Steel Beach is a novel that I have a pretty mixed reaction to.

Steel Beach is without a doubt an interesting book. Steel Beach is at it's core a novel that explores the meaning of contemporary life through the lens of a madcap Sci-fi adventure. We see the role of technology explored through the guise of a suicidal AI that humanity needs to live. We see celebrty culture, the news media, animal rights activists, libertarians, Sci-fi dreamers, parents, athletes, and more all examined and lampooned. We see gender roles and identity and sex all explored in intimate detail. If anything, Steel Beach reads like a smart man trying to figure out life and what it means to him and sharing that exploration with readers through this story. In that context, this is a fascinating book; like or hate his ideas, seeing these concepts worked through in such a rigorous and gonzo way is pretty interesting. 

Steel Beach also has a lot of problems, though. John Varley was born in 1947 and has views that jar with a contemporary reading. (For context I was born in 1987.) While he's clearly a liberal guy, some of his ideas, particularly those dealing with gender, sex, and sexuality are out-dated and problematic by my standards. This leads to some pretty infuriating moments in the novel and just a general sense that other authors probably could say more interesting and current things about gender than Varley. (I would love to read a Sci-fi novel by a Trans author exploring gender in a society where bodies are fully mutable.) There is also a pretty systemic future-anachronism problem: Steel Beach is rife with contemporary cultural references from the 19th and 20th centuries which in a novel set in a post-civilization moon colony in the distant future make zero sense. I only kind of understand cultural references from the 1920s and know virtually nothing about popular culture from like, the 1890s. The idea that people living in a distant, alien future who are deeply versed in contemporary culture is bonkers and frustrating. It's kind of one of my Sci-fi pet peeves.

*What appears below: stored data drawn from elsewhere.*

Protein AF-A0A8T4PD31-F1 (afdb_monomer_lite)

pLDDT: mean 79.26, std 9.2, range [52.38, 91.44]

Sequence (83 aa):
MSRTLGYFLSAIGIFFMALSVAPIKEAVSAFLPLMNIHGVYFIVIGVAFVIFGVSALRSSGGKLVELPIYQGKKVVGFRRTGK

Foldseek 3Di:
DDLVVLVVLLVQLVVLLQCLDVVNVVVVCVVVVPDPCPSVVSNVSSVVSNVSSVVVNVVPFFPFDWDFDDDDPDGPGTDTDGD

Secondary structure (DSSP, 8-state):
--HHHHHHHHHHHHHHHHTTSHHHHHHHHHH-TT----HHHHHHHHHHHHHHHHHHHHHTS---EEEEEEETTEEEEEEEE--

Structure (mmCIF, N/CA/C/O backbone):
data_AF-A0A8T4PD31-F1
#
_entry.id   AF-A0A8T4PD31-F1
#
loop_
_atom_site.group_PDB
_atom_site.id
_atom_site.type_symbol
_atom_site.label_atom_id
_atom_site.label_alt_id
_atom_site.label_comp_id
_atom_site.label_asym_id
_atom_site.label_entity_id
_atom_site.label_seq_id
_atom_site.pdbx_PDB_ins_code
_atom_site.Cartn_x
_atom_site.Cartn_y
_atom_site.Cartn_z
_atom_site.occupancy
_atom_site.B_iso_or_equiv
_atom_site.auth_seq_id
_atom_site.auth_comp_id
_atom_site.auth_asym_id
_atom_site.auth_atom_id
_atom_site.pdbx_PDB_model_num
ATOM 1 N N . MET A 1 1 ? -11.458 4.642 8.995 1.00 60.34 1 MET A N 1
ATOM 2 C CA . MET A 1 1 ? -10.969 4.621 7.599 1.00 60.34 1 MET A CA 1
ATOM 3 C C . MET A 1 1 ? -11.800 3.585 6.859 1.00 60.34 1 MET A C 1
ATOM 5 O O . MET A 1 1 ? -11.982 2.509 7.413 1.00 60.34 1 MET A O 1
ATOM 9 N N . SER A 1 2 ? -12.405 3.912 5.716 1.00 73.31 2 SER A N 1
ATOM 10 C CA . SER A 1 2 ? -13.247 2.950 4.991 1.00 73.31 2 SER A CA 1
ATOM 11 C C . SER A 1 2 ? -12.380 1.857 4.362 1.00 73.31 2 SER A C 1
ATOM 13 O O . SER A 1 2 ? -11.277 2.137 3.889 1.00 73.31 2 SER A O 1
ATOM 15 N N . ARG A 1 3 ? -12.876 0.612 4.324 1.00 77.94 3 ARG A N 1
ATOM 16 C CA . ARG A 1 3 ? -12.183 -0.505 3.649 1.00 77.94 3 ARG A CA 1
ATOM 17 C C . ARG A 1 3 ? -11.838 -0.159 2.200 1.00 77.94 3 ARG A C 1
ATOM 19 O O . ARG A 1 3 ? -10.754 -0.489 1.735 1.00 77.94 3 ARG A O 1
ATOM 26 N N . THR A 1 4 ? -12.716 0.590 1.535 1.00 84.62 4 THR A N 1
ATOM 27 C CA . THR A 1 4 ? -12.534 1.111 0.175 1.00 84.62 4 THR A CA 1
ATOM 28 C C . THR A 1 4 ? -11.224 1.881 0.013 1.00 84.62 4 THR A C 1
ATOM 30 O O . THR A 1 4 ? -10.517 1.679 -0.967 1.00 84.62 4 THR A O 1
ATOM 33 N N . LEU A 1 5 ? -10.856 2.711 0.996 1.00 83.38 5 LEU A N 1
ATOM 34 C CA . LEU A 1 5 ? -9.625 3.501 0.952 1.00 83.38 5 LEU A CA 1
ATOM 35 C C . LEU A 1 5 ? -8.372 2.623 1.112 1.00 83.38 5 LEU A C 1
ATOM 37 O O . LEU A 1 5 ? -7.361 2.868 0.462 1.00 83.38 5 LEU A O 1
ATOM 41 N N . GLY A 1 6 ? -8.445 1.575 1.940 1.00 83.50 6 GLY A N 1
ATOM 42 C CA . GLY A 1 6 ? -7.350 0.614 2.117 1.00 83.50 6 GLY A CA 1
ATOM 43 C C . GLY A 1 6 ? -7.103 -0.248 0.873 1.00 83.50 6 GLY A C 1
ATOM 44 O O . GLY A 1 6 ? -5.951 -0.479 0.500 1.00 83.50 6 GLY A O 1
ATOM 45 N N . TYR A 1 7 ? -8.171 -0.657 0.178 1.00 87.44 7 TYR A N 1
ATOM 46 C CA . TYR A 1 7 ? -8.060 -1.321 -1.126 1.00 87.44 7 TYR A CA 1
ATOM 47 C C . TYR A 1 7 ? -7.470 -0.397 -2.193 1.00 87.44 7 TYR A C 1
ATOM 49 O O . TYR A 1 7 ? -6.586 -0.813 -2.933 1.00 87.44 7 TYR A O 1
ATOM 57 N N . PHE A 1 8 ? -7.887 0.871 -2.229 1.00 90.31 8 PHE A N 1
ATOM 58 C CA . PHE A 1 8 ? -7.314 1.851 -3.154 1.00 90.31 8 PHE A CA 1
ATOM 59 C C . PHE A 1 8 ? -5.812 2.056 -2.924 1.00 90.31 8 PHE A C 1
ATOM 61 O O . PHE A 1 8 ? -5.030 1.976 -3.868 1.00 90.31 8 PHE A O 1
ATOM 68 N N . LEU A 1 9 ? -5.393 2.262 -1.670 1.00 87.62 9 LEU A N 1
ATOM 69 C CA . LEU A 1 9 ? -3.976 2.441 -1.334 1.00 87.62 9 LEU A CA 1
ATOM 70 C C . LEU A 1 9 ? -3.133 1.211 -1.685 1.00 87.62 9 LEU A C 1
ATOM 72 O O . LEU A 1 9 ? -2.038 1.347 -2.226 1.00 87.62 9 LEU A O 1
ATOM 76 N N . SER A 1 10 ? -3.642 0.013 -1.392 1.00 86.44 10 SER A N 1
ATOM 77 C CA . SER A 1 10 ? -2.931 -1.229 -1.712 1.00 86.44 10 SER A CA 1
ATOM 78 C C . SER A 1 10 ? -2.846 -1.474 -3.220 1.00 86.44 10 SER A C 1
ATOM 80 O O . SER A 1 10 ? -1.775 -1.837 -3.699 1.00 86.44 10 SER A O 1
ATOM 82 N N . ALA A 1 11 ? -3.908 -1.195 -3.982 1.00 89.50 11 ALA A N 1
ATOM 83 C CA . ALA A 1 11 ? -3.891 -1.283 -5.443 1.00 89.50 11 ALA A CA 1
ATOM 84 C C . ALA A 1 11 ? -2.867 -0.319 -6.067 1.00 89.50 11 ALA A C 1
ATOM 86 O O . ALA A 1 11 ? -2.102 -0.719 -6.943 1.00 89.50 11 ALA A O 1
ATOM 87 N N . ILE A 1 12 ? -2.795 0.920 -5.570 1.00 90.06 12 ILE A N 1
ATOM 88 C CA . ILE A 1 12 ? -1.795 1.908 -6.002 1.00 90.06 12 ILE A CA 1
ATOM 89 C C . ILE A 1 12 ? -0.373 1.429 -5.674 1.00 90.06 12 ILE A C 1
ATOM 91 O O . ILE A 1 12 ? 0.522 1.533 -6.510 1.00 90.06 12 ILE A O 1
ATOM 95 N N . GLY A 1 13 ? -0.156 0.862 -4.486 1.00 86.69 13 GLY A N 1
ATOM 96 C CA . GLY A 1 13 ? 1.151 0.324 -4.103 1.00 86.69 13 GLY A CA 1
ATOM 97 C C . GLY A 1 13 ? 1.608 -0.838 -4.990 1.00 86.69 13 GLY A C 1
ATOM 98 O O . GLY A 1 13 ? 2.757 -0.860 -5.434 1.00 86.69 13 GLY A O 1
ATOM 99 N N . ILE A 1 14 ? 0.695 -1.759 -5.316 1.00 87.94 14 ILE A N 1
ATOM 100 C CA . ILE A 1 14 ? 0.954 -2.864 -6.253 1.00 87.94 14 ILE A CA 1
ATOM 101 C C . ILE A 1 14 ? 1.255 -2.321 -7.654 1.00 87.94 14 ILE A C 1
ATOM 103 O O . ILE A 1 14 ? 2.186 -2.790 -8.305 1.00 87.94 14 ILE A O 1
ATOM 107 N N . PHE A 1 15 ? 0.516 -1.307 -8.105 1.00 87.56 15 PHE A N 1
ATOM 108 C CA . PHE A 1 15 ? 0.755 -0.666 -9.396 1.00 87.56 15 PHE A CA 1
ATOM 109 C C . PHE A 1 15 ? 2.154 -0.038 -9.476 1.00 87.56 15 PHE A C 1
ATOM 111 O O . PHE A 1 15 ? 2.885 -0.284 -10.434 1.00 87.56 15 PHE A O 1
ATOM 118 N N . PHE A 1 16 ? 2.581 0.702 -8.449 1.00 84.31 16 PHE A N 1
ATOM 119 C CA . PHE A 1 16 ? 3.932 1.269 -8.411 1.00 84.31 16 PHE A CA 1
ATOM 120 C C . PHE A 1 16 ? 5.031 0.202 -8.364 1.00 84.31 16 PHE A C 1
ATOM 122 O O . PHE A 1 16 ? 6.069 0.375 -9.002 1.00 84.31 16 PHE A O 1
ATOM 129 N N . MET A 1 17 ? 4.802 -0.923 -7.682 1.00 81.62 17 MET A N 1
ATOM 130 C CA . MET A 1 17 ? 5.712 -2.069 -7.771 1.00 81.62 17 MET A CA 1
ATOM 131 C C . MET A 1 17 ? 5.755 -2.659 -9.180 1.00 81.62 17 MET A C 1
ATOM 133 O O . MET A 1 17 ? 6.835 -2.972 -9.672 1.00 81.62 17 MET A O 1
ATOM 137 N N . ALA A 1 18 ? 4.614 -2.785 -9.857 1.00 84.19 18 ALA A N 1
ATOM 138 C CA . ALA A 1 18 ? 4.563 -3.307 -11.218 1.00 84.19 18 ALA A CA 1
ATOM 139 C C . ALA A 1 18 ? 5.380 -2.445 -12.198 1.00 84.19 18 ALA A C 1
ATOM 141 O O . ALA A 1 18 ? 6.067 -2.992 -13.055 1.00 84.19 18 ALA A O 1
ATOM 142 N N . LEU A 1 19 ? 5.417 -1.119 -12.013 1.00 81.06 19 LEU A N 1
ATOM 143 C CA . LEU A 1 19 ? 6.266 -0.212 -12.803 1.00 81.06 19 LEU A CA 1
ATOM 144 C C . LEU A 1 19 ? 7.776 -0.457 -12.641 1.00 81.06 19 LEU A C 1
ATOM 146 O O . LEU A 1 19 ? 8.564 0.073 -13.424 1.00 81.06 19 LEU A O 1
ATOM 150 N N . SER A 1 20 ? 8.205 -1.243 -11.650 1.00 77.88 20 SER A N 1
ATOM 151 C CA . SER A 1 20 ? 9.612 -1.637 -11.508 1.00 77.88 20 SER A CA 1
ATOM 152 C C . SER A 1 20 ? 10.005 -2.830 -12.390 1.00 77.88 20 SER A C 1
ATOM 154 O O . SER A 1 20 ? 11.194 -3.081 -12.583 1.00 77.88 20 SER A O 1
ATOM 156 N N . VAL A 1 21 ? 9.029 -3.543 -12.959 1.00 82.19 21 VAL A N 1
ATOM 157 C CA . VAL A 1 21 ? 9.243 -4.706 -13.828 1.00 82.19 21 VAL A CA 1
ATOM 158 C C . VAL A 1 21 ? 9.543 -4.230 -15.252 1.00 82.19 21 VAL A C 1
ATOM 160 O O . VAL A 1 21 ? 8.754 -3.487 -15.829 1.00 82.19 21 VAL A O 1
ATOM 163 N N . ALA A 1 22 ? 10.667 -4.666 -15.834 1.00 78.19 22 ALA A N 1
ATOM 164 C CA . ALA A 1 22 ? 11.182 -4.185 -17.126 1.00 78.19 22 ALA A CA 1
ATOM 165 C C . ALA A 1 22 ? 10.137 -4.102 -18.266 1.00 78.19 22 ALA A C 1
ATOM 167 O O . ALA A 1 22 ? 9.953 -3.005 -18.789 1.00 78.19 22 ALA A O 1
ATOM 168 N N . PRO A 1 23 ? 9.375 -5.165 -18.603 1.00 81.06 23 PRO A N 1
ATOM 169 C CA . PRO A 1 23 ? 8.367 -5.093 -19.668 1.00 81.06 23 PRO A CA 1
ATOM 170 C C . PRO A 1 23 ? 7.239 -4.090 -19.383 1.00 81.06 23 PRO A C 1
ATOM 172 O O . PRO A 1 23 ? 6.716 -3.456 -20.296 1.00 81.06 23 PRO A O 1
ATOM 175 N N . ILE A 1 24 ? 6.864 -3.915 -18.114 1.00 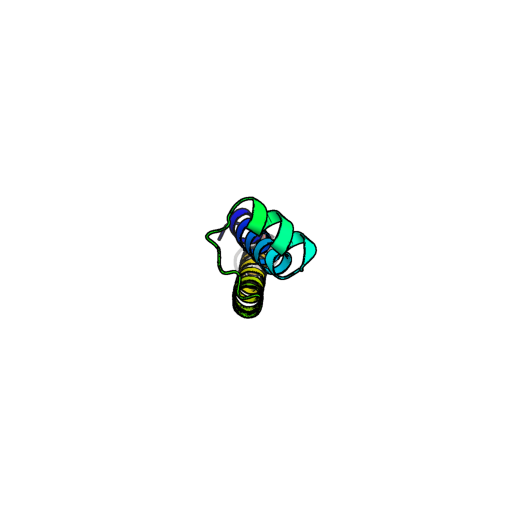79.31 24 ILE A N 1
ATOM 176 C CA . ILE A 1 24 ? 5.812 -2.972 -17.710 1.00 79.31 24 ILE A CA 1
ATOM 177 C C . ILE A 1 24 ? 6.352 -1.542 -17.767 1.00 79.31 24 ILE A C 1
ATOM 179 O O . ILE A 1 24 ? 5.682 -0.639 -18.267 1.00 79.31 24 ILE A O 1
ATOM 183 N N . LYS A 1 25 ? 7.585 -1.342 -17.295 1.00 76.12 25 LYS A N 1
ATOM 184 C CA . LYS A 1 25 ? 8.293 -0.067 -17.370 1.00 76.12 25 LYS A CA 1
ATOM 185 C C . LYS A 1 25 ? 8.428 0.402 -18.816 1.00 76.12 25 LYS A C 1
ATOM 187 O O . LYS A 1 25 ? 8.132 1.560 -19.088 1.00 76.12 25 LYS A O 1
ATOM 192 N N . GLU A 1 26 ? 8.845 -0.480 -19.721 1.00 77.38 26 GLU A N 1
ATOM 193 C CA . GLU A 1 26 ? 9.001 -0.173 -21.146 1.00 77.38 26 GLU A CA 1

(As an aside, Steel Beach is kind of interesting in that it clearly is riffing on The Moon Is A Harsh Mistress by Robert A Heinlein, and the novel Glasshouse by Charles Stross, a personal favourite, draws some inspiration from Steel Beach. Novels!)

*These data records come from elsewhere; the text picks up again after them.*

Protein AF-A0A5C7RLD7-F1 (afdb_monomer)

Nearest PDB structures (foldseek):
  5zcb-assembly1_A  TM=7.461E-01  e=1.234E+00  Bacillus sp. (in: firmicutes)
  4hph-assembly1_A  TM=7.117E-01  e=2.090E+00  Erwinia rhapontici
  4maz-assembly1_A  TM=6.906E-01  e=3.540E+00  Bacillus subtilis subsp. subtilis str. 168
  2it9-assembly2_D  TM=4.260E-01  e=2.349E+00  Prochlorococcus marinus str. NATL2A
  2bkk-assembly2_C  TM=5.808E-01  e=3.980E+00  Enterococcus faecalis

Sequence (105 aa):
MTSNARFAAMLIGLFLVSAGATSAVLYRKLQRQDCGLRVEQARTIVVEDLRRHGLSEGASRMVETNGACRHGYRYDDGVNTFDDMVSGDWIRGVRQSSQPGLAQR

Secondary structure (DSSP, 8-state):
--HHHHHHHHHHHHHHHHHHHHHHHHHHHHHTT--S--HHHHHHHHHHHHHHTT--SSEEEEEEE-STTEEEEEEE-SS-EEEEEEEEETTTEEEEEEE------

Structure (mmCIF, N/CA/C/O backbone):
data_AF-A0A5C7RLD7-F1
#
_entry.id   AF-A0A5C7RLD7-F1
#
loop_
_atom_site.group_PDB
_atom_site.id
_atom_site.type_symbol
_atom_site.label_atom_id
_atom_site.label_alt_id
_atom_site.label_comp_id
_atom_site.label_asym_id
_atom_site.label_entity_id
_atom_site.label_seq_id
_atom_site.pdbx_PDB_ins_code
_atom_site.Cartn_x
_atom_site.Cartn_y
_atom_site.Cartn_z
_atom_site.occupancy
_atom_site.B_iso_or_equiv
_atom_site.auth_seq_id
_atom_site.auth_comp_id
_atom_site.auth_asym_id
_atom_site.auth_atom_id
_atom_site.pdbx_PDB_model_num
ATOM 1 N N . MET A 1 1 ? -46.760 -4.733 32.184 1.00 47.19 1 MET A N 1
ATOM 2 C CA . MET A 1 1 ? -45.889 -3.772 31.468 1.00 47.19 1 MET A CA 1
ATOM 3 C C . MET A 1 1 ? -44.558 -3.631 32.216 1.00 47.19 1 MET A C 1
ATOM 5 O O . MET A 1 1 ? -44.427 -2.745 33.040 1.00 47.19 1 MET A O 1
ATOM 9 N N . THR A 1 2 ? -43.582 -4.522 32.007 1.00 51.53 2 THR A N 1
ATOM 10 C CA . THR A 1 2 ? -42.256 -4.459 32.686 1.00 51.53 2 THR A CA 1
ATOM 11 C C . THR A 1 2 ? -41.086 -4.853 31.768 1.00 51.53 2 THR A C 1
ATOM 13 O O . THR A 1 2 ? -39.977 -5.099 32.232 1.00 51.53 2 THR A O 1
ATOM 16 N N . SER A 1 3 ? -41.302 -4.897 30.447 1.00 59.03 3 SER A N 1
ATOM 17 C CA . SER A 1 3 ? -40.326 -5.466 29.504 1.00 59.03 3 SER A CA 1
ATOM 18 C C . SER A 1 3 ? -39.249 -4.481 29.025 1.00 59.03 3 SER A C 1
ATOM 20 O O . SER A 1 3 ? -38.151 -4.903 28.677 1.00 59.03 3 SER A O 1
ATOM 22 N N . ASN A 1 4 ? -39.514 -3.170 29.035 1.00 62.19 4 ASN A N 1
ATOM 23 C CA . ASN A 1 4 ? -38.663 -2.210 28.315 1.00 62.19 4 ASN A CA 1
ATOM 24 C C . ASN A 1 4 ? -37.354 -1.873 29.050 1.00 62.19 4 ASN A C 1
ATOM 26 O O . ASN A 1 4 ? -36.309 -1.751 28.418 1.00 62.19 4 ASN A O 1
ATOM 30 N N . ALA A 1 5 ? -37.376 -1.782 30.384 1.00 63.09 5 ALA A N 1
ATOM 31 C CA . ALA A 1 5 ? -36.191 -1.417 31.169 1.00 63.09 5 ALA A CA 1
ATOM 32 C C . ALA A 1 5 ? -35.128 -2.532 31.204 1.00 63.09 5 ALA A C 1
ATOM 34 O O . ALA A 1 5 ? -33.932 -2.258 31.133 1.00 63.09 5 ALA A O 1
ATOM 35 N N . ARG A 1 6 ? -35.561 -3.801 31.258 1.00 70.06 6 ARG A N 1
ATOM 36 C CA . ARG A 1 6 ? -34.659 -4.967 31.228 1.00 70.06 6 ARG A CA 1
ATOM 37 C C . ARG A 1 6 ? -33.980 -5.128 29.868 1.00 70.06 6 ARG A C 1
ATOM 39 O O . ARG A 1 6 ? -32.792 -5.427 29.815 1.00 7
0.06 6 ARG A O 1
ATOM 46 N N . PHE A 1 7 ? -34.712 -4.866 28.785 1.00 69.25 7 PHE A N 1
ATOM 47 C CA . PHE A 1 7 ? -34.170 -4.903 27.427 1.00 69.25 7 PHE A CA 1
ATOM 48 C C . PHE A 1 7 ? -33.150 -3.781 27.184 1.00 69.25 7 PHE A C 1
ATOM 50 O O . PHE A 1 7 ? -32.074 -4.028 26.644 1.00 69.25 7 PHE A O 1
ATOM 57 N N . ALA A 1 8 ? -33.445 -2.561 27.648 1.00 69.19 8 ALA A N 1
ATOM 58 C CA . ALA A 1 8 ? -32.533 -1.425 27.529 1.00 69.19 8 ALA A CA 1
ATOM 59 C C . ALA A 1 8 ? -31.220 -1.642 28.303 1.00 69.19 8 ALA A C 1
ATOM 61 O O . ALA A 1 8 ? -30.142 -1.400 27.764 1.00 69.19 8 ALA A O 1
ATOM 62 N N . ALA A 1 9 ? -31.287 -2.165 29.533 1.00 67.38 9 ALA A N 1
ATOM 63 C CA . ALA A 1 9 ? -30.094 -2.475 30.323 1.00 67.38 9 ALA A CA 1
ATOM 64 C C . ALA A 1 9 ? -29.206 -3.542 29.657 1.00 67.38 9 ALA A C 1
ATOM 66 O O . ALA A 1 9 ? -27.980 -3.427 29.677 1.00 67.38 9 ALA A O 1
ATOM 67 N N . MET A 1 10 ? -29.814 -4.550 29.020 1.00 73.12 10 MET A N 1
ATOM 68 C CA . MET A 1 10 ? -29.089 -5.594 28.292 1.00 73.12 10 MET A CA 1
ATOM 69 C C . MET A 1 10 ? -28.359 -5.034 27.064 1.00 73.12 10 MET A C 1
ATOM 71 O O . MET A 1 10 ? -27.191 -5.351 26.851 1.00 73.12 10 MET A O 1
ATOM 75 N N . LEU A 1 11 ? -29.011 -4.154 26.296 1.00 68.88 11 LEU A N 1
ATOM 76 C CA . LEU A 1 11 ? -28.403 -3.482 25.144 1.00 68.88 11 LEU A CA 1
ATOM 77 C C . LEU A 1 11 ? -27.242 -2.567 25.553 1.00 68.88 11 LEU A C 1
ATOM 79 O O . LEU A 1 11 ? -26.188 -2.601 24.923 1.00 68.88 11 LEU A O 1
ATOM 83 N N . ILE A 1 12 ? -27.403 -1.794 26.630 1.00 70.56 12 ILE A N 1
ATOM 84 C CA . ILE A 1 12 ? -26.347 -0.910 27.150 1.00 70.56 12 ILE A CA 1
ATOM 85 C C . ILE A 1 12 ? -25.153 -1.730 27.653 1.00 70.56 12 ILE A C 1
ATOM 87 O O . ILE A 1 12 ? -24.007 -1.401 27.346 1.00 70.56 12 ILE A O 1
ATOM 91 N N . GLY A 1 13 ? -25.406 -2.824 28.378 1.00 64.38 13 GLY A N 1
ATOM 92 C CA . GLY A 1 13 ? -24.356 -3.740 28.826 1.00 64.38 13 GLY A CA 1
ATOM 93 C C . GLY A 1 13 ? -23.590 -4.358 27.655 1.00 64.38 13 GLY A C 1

On balance I think I would recommend Steel Beach. It wouldn't be my first choice of book for most readers since I'm not sure it's good enough to be a timeless classic or current enough to work especially well as contemporary Sci-fi. That said, I found Steel Beach engagingly insightful, engrossingly infuriating, and always interesting the entire way through. As a person trying to sort out what adult life means, reading a smart person from a generation before trying to sort it all out was worth the time invested in the read. I can't guarantee that Steel Beach will please every Science Fiction fan, but if you are interested in reading someone examine the modern meaning of life, Steel Beach might be up your alley.